[Records from a data source]
#####
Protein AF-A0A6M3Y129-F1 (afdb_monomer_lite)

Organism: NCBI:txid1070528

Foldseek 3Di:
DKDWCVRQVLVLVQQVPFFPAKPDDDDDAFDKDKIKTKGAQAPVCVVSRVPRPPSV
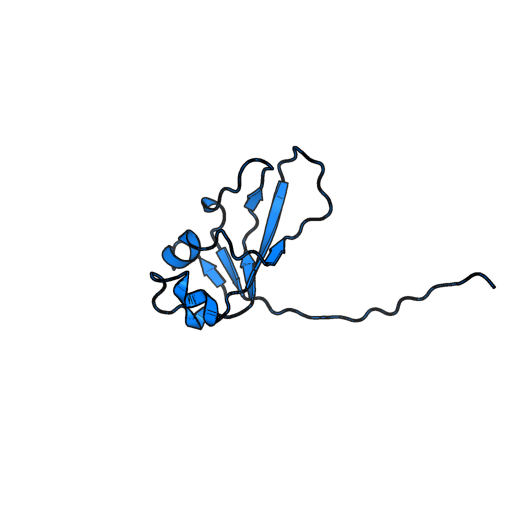VRHGIWIFDIDIDGPVDDPSVRRTMIDHDDDDDDDDDDDDDDDD

Structure (mmCIF, N/CA/C/O backbone):
data_AF-A0A6M3Y129-F1
#
_entry.id   AF-A0A6M3Y129-F1
#
loop_
_atom_site.group_PDB
_atom_site.id
_atom_site.type_symbol
_atom_site.label_atom_id
_atom_site.label_alt_id
_atom_site.label_comp_id
_atom_site.label_asym_id
_atom_site.label_entity_id
_atom_site.label_seq_id
_atom_site.pdbx_PDB_ins_code
_atom_site.Cartn_x
_atom_site.Cartn_y
_atom_site.Cartn_z
_atom_site.occupancy
_atom_site.B_iso_or_equiv
_atom_site.auth_seq_id
_atom_site.auth_comp_id
_atom_site.auth_asym_id
_atom_site.auth_atom_id
_atom_site.pdbx_PDB_model_num
ATOM 1 N N . MET A 1 1 ? 2.820 -6.539 9.905 1.00 88.19 1 MET A N 1
ATOM 2 C CA . MET A 1 1 ? 3.606 -7.243 8.862 1.00 88.19 1 MET A CA 1
ATOM 3 C C . MET A 1 1 ? 4.033 -6.213 7.828 1.00 88.19 1 MET A C 1
ATOM 5 O O . MET A 1 1 ? 3.241 -5.320 7.561 1.00 88.19 1 MET A O 1
ATOM 9 N N . LYS A 1 2 ? 5.255 -6.293 7.298 1.00 94.75 2 LYS A N 1
ATOM 10 C CA . LYS A 1 2 ? 5.790 -5.377 6.279 1.00 94.75 2 LYS A CA 1
ATOM 11 C C . LYS A 1 2 ? 6.391 -6.208 5.150 1.00 94.75 2 LYS A C 1
ATOM 13 O O . LYS A 1 2 ? 6.998 -7.233 5.442 1.00 94.75 2 LYS A O 1
ATOM 18 N N . VAL A 1 3 ? 6.210 -5.764 3.912 1.00 94.75 3 VAL A N 1
ATOM 19 C CA . VAL A 1 3 ? 6.838 -6.348 2.720 1.00 94.75 3 VAL A CA 1
ATOM 20 C C . VAL A 1 3 ? 7.475 -5.243 1.893 1.00 94.75 3 VAL A C 1
ATOM 22 O O . VAL A 1 3 ? 6.988 -4.109 1.885 1.00 94.75 3 VAL A O 1
ATOM 25 N N . THR A 1 4 ? 8.584 -5.557 1.232 1.00 95.56 4 THR A N 1
ATOM 26 C CA . THR A 1 4 ? 9.329 -4.588 0.423 1.00 95.56 4 THR A CA 1
ATOM 27 C C . THR A 1 4 ? 9.392 -5.006 -1.039 1.00 95.56 4 THR A C 1
ATOM 29 O O . THR A 1 4 ? 9.386 -6.192 -1.363 1.00 95.56 4 THR A O 1
ATOM 32 N N . ARG A 1 5 ? 9.534 -4.028 -1.936 1.00 93.44 5 ARG A N 1
ATOM 33 C CA . ARG A 1 5 ? 9.705 -4.261 -3.377 1.00 93.44 5 ARG A CA 1
ATOM 34 C C . ARG A 1 5 ? 10.906 -5.139 -3.702 1.00 93.44 5 ARG A C 1
ATOM 36 O O . ARG A 1 5 ? 10.885 -5.886 -4.667 1.00 93.44 5 ARG A O 1
ATOM 43 N N . LYS A 1 6 ? 11.960 -5.058 -2.889 1.00 93.50 6 LYS A N 1
ATOM 44 C CA . LYS A 1 6 ? 13.146 -5.904 -3.044 1.00 93.50 6 LYS A CA 1
ATOM 45 C C . LYS A 1 6 ? 12.833 -7.382 -2.799 1.00 93.50 6 LYS A C 1
ATOM 47 O O . LYS A 1 6 ? 13.442 -8.236 -3.432 1.00 93.50 6 LYS A O 1
ATOM 52 N N . GLU A 1 7 ? 11.949 -7.671 -1.850 1.00 93.44 7 GLU A N 1
ATOM 53 C CA . GLU A 1 7 ? 11.570 -9.038 -1.484 1.00 93.44 7 GLU A CA 1
ATOM 54 C C . GLU A 1 7 ? 10.517 -9.602 -2.439 1.00 93.44 7 GLU A C 1
ATOM 56 O O . GLU A 1 7 ? 10.587 -10.775 -2.782 1.00 93.44 7 GLU A O 1
ATOM 61 N N . GLU A 1 8 ? 9.567 -8.771 -2.875 1.00 92.56 8 GLU A N 1
ATOM 62 C CA . GLU A 1 8 ? 8.390 -9.198 -3.639 1.00 92.56 8 GLU A CA 1
ATOM 63 C C . GLU A 1 8 ? 8.151 -8.285 -4.862 1.00 92.56 8 GLU A C 1
ATOM 65 O O . GLU A 1 8 ? 7.120 -7.621 -4.942 1.00 92.56 8 GLU A O 1
ATOM 70 N N . PRO A 1 9 ? 9.093 -8.188 -5.819 1.00 91.50 9 PRO A N 1
ATOM 71 C CA . PRO A 1 9 ? 9.045 -7.195 -6.899 1.00 91.50 9 PRO A CA 1
ATOM 72 C C . PRO A 1 9 ? 7.805 -7.318 -7.791 1.00 91.50 9 PRO A C 1
ATOM 74 O O . PRO A 1 9 ? 7.235 -6.300 -8.178 1.00 91.50 9 PRO A O 1
ATOM 77 N N . GLU A 1 10 ? 7.354 -8.545 -8.060 1.00 89.69 10 GLU A N 1
ATOM 78 C CA . GLU A 1 10 ? 6.175 -8.814 -8.893 1.00 89.69 10 GLU A CA 1
ATOM 79 C C . GLU A 1 10 ? 4.899 -8.222 -8.291 1.00 89.69 10 GLU A C 1
ATOM 81 O O . GLU A 1 10 ? 4.098 -7.631 -9.008 1.00 89.69 10 GLU A O 1
ATOM 86 N N . LEU A 1 11 ? 4.757 -8.273 -6.959 1.00 89.75 11 LEU A N 1
ATOM 87 C CA . LEU A 1 11 ? 3.634 -7.636 -6.275 1.00 89.75 11 LEU A CA 1
ATOM 88 C C . LEU A 1 11 ? 3.612 -6.134 -6.560 1.00 89.75 11 LEU A C 1
ATOM 90 O O . LEU A 1 11 ? 2.553 -5.595 -6.853 1.00 89.75 11 LEU A O 1
ATOM 94 N N . PHE A 1 12 ? 4.773 -5.472 -6.479 1.00 89.50 12 PHE A N 1
ATOM 95 C CA . PHE A 1 12 ? 4.906 -4.018 -6.613 1.00 89.50 12 PHE A CA 1
ATOM 96 C C . PHE A 1 12 ? 4.759 -3.518 -8.048 1.00 89.50 12 PHE A C 1
ATOM 98 O O . PHE A 1 12 ? 4.230 -2.427 -8.258 1.00 89.50 12 PHE A O 1
ATOM 105 N N . ASN A 1 13 ? 5.178 -4.316 -9.029 1.00 85.62 13 ASN A N 1
ATOM 106 C CA . ASN A 1 13 ? 5.026 -3.983 -10.444 1.00 85.62 13 ASN A CA 1
ATOM 107 C C . ASN A 1 13 ? 3.550 -3.929 -10.882 1.00 85.62 13 ASN A C 1
ATOM 109 O O . ASN A 1 13 ? 3.229 -3.284 -11.876 1.00 85.62 13 ASN A O 1
ATOM 113 N N . GLU A 1 14 ? 2.653 -4.564 -10.125 1.00 79.56 14 GLU A N 1
ATOM 114 C CA . GLU A 1 14 ? 1.241 -4.737 -10.475 1.00 79.56 14 GLU A CA 1
ATOM 115 C C . GLU A 1 14 ? 0.285 -3.914 -9.561 1.00 79.56 14 GLU A C 1
ATOM 117 O O . GLU A 1 14 ? -0.933 -4.054 -9.640 1.00 79.56 14 GLU A O 1
ATOM 122 N N . ILE A 1 15 ? 0.782 -3.015 -8.690 1.00 76.12 15 ILE A N 1
ATOM 123 C CA . ILE A 1 15 ? -0.035 -2.251 -7.701 1.00 76.12 15 ILE A CA 1
ATOM 124 C C . ILE A 1 15 ? -0.905 -1.139 -8.322 1.00 76.12 15 ILE A C 1
ATOM 126 O O . ILE A 1 15 ? -1.889 -0.714 -7.710 1.00 76.12 15 ILE A O 1
ATOM 130 N N . GLY A 1 16 ? -0.555 -0.655 -9.519 1.00 63.22 16 GLY A N 1
ATOM 131 C CA . GLY A 1 16 ? -0.946 0.664 -10.044 1.00 63.22 16 GLY A CA 1
ATOM 132 C C . GLY A 1 16 ? -2.442 1.026 -10.047 1.00 63.22 16 GLY A C 1
ATOM 133 O O . GLY A 1 16 ? -2.784 2.207 -10.026 1.00 63.22 16 GLY A O 1
ATOM 134 N N . GLU A 1 17 ? -3.356 0.054 -10.021 1.00 59.94 17 GLU A N 1
ATOM 135 C CA . GLU A 1 17 ? -4.801 0.312 -10.126 1.00 59.94 17 GLU A CA 1
ATOM 136 C C . GLU A 1 17 ? -5.606 0.064 -8.835 1.00 59.94 17 GLU A C 1
ATOM 138 O O . GLU A 1 17 ? -6.778 0.426 -8.777 1.00 59.94 17 GLU A O 1
ATOM 143 N N . MET A 1 18 ? -5.009 -0.483 -7.767 1.00 64.06 18 MET A N 1
ATOM 144 C CA . MET A 1 18 ? -5.761 -0.987 -6.595 1.00 64.06 18 MET A CA 1
ATOM 145 C C . MET A 1 18 ? -5.809 -0.041 -5.385 1.00 64.06 18 MET A C 1
ATOM 147 O O . MET A 1 18 ? -6.143 -0.438 -4.266 1.00 64.06 18 MET A O 1
ATOM 151 N N . ILE A 1 19 ? -5.472 1.232 -5.585 1.00 68.31 19 ILE A N 1
ATOM 152 C CA . ILE A 1 19 ? -5.550 2.233 -4.520 1.00 68.31 19 ILE A CA 1
ATOM 153 C C . ILE A 1 19 ? -7.017 2.587 -4.248 1.00 68.31 19 ILE A C 1
ATOM 155 O O . ILE A 1 19 ? -7.665 3.224 -5.079 1.00 68.31 19 ILE A O 1
ATOM 159 N N . ILE A 1 20 ? -7.504 2.239 -3.055 1.00 69.69 20 ILE A N 1
ATOM 160 C CA . ILE A 1 20 ? -8.880 2.527 -2.619 1.00 69.69 20 ILE A CA 1
ATOM 161 C C . ILE A 1 20 ? -8.991 3.805 -1.788 1.00 69.69 20 ILE A C 1
ATOM 163 O O . ILE A 1 20 ? -10.057 4.413 -1.740 1.00 69.69 20 ILE A O 1
ATOM 167 N N . ASP A 1 21 ? -7.898 4.222 -1.149 1.00 66.44 21 ASP A N 1
ATOM 168 C CA . ASP A 1 21 ? -7.847 5.453 -0.372 1.00 66.44 21 ASP A CA 1
ATOM 169 C C . ASP A 1 21 ? -6.451 6.068 -0.448 1.00 66.44 21 ASP A C 1
ATOM 171 O O . ASP A 1 21 ? -5.431 5.389 -0.584 1.00 66.44 21 ASP A O 1
ATOM 175 N N . ARG A 1 22 ? -6.404 7.388 -0.383 1.00 72.31 22 ARG A N 1
ATOM 176 C CA . ARG A 1 22 ? -5.185 8.179 -0.414 1.00 72.31 22 ARG A CA 1
ATOM 177 C C . ARG A 1 22 ? -5.310 9.215 0.684 1.00 72.31 22 ARG A C 1
ATOM 179 O O . ARG A 1 22 ? -6.379 9.786 0.848 1.00 72.31 22 ARG A O 1
ATOM 186 N N . SER A 1 23 ? -4.216 9.557 1.357 1.00 64.06 23 SER A N 1
ATOM 187 C CA . SER A 1 23 ? -4.215 10.580 2.415 1.00 64.06 23 SER A CA 1
ATOM 188 C C . SER A 1 23 ? -4.467 12.017 1.904 1.00 64.06 23 SER A C 1
ATOM 190 O O . SER A 1 23 ? -3.973 12.975 2.497 1.00 64.06 23 SER A O 1
ATOM 192 N N . GLN A 1 24 ? -5.164 12.188 0.773 1.00 64.56 24 GLN A N 1
ATOM 193 C CA . GLN A 1 24 ? -5.483 13.477 0.177 1.00 64.56 24 GLN A CA 1
ATOM 194 C C . GLN A 1 24 ? -6.429 14.246 1.095 1.00 64.56 24 GLN A C 1
ATOM 196 O O . GLN A 1 24 ? -7.588 13.885 1.260 1.00 64.56 24 GLN A O 1
ATOM 201 N N . ASN A 1 25 ? -5.938 15.363 1.616 1.00 54.38 25 ASN A N 1
ATOM 202 C CA . ASN A 1 25 ? -6.786 16.513 1.890 1.00 54.38 25 ASN A CA 1
ATOM 203 C C . ASN A 1 25 ? -6.695 17.421 0.656 1.00 54.38 25 ASN A C 1
ATOM 205 O O . ASN A 1 25 ? -5.586 17.651 0.187 1.00 54.38 25 ASN A O 1
ATOM 209 N N . ASP A 1 26 ? -7.830 17.883 0.119 1.00 54.06 26 ASP A N 1
ATOM 210 C CA . ASP A 1 26 ? -7.975 18.782 -1.044 1.00 54.06 26 ASP A CA 1
ATOM 211 C C . ASP A 1 26 ? -6.703 19.576 -1.419 1.00 54.06 26 ASP A C 1
ATOM 213 O O . ASP A 1 26 ? -6.421 20.649 -0.878 1.00 54.06 26 ASP A O 1
ATOM 217 N N . HIS A 1 27 ? -5.923 19.060 -2.374 1.00 61.97 27 HIS A N 1
ATOM 218 C CA . HIS A 1 27 ? -4.753 19.760 -2.903 1.00 61.97 27 HIS A CA 1
ATOM 219 C C . HIS A 1 27 ? -5.117 20.499 -4.195 1.00 61.97 27 HIS A C 1
ATOM 221 O O . HIS A 1 27 ? -5.845 19.996 -5.050 1.00 61.97 27 HIS A O 1
ATOM 227 N N . ARG A 1 28 ? -4.598 21.724 -4.342 1.00 61.47 28 ARG A N 1
ATOM 228 C CA . ARG A 1 28 ? -4.836 22.580 -5.511 1.00 61.47 28 ARG A CA 1
ATOM 229 C C . ARG A 1 28 ? -4.285 21.917 -6.779 1.00 61.47 28 ARG A C 1
ATOM 231 O O . ARG A 1 28 ? -3.149 21.441 -6.776 1.00 61.47 28 ARG A O 1
ATOM 238 N N . LYS A 1 29 ? -5.065 21.967 -7.863 1.00 63.12 29 LYS A N 1
ATOM 239 C CA . LYS A 1 29 ? -4.653 21.568 -9.220 1.00 63.12 29 LYS A CA 1
ATOM 240 C C . LYS A 1 29 ? -3.266 22.149 -9.564 1.00 63.12 29 LYS A C 1
ATOM 242 O O . LYS A 1 29 ? -3.040 23.335 -9.311 1.00 63.12 29 LYS A O 1
ATOM 247 N N . GLY A 1 30 ? -2.360 21.325 -10.088 1.00 65.19 30 GLY A N 1
ATOM 248 C CA . GLY A 1 30 ? -0.982 21.674 -10.452 1.00 65.19 30 GLY A CA 1
ATOM 249 C C . GLY A 1 30 ? 0.075 21.505 -9.354 1.00 65.19 30 GLY A C 1
ATOM 250 O O . GLY A 1 30 ? 1.163 22.060 -9.486 1.00 65.19 30 GLY A O 1
ATOM 251 N N . SER A 1 31 ? -0.224 20.804 -8.255 1.00 71.25 31 SER A N 1
ATOM 252 C CA . SER A 1 31 ? 0.718 20.641 -7.134 1.00 71.25 31 SER A CA 1
ATOM 253 C C . SER A 1 31 ? 1.395 19.270 -7.130 1.00 71.25 31 SER A C 1
ATOM 255 O O . SER A 1 31 ? 0.744 18.255 -7.368 1.00 71.25 31 SER A O 1
ATOM 257 N N . THR A 1 32 ? 2.671 19.247 -6.746 1.00 79.69 32 THR A N 1
ATOM 258 C CA . THR A 1 32 ? 3.413 18.034 -6.376 1.00 79.69 32 THR A CA 1
ATOM 259 C C . THR A 1 32 ? 3.459 17.923 -4.859 1.00 79.69 32 THR A C 1
ATOM 261 O O . THR A 1 32 ? 3.796 18.893 -4.177 1.00 79.69 32 THR A O 1
ATOM 264 N N . PHE A 1 33 ? 3.112 16.762 -4.312 1.00 81.94 33 PHE A N 1
ATOM 265 C CA . PHE A 1 33 ? 3.065 16.556 -2.866 1.00 81.94 33 PHE A CA 1
ATOM 266 C C . PHE A 1 33 ? 3.367 15.111 -2.492 1.00 81.94 33 PHE A C 1
ATOM 268 O O . PHE A 1 33 ? 3.237 14.188 -3.294 1.00 81.94 33 PHE A O 1
ATOM 275 N N . TYR A 1 34 ? 3.774 14.934 -1.241 1.00 84.19 34 TYR A N 1
ATOM 276 C CA . TYR A 1 34 ? 3.976 13.621 -0.660 1.00 84.19 34 TYR A CA 1
ATOM 277 C C . TYR A 1 34 ? 2.656 13.026 -0.185 1.00 84.19 34 TYR A C 1
ATOM 279 O O . TYR A 1 34 ? 1.835 13.723 0.414 1.00 84.19 34 TYR A O 1
ATOM 287 N N . ILE A 1 35 ? 2.476 11.730 -0.403 1.00 86.88 35 ILE A N 1
ATOM 288 C CA . ILE A 1 35 ? 1.245 11.028 -0.075 1.00 86.88 35 ILE A CA 1
ATOM 289 C C . ILE A 1 35 ? 1.513 9.603 0.405 1.00 86.88 35 ILE A C 1
ATOM 291 O O . ILE A 1 35 ? 2.534 9.005 0.073 1.00 86.88 35 ILE A O 1
ATOM 295 N N . LYS A 1 36 ? 0.569 9.060 1.177 1.00 89.75 36 LYS A N 1
ATOM 296 C CA . LYS A 1 36 ? 0.429 7.624 1.425 1.00 89.75 36 LYS A CA 1
ATOM 297 C C . LYS A 1 36 ? -0.909 7.124 0.893 1.00 89.75 36 LYS A C 1
ATOM 299 O O . LYS A 1 36 ? -1.886 7.876 0.859 1.00 89.75 36 LYS A O 1
ATOM 304 N N . ALA A 1 37 ? -0.963 5.860 0.504 1.00 88.31 37 ALA A N 1
ATOM 305 C CA . ALA A 1 37 ? -2.178 5.223 0.019 1.00 88.31 37 ALA A CA 1
ATOM 306 C C . ALA A 1 37 ? -2.496 3.953 0.808 1.00 88.31 37 ALA A C 1
ATOM 308 O O . ALA A 1 37 ? -1.584 3.259 1.256 1.00 88.31 37 ALA A O 1
ATOM 309 N N . ILE A 1 38 ? -3.789 3.652 0.928 1.00 91.25 38 ILE A N 1
ATOM 310 C CA . ILE A 1 38 ? -4.287 2.348 1.352 1.00 91.25 38 ILE A CA 1
ATOM 311 C C . ILE A 1 38 ? -4.679 1.557 0.107 1.00 91.25 38 ILE A C 1
ATOM 313 O O . ILE A 1 38 ? -5.447 2.020 -0.741 1.00 91.25 38 ILE A O 1
ATOM 317 N N . ILE A 1 39 ? -4.144 0.348 0.022 1.00 90.44 39 ILE A N 1
ATOM 318 C CA . ILE A 1 39 ? -4.453 -0.645 -0.998 1.00 90.44 39 ILE A CA 1
ATOM 319 C C . ILE A 1 39 ? -5.212 -1.777 -0.321 1.00 90.44 39 ILE A C 1
ATOM 321 O O . ILE A 1 39 ? -4.863 -2.205 0.783 1.00 90.44 39 ILE A O 1
ATOM 325 N N . GLU A 1 40 ? -6.244 -2.268 -0.989 1.00 91.31 40 GLU A N 1
ATOM 326 C CA . GLU A 1 40 ? -6.970 -3.461 -0.580 1.00 91.31 40 GLU A CA 1
ATOM 327 C C . GLU A 1 40 ? -6.708 -4.559 -1.605 1.00 91.31 40 GLU A C 1
ATOM 329 O O . GLU A 1 40 ? -7.063 -4.416 -2.768 1.00 91.31 40 GLU A O 1
ATOM 334 N N . PHE A 1 41 ? -6.094 -5.655 -1.167 1.00 90.44 41 PHE A N 1
ATOM 335 C CA . PHE A 1 41 ? -5.970 -6.863 -1.977 1.00 90.44 41 PHE A CA 1
ATOM 336 C C . PHE A 1 41 ? -7.126 -7.792 -1.628 1.00 90.44 41 PHE A C 1
ATOM 338 O O . PHE A 1 41 ? -7.200 -8.275 -0.493 1.00 90.44 41 PHE A O 1
ATOM 345 N N . ARG A 1 42 ? -8.025 -8.069 -2.574 1.00 91.25 42 ARG A N 1
ATOM 346 C CA . ARG A 1 42 ? -9.108 -9.040 -2.374 1.00 91.25 42 ARG A CA 1
ATOM 347 C C . ARG A 1 42 ? -8.777 -10.369 -3.040 1.00 91.25 42 ARG A C 1
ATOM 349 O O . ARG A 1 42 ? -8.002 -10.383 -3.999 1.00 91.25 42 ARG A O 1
#####
Work item> Please copy the lines above from the line with "ATOM 143 N N" up to and including the line with "ATOM 155 O O", exactly as written and with nothing else.

Exercise output>
ATOM 143 N N . MET A 1 18 ? -5.009 -0.483 -7.767 1.00 64.06 18 MET A N 1
ATOM 144 C CA . MET A 1 18 ? -5.761 -0.987 -6.595 1.00 64.06 18 MET A CA 1
ATOM 145 C C . MET A 1 18 ? -5.809 -0.041 -5.385 1.00 64.06 18 MET A C 1
ATOM 147 O O . MET A 1 18 ? -6.143 -0.438 -4.266 1.00 64.06 18 MET A O 1
ATOM 151 N N . ILE A 1 19 ? -5.472 1.232 -5.585 1.00 68.31 19 ILE A N 1
ATOM 152 C CA . ILE A 1 19 ? -5.550 2.233 -4.520 1.00 68.31 19 ILE A CA 1
ATOM 153 C C . ILE A 1 19 ? -7.017 2.587 -4.248 1.00 68.31 19 ILE A C 1
ATOM 155 O O . ILE A 1 19 ? -7.665 3.224 -5.079 1.00 68.31 19 ILE A O 1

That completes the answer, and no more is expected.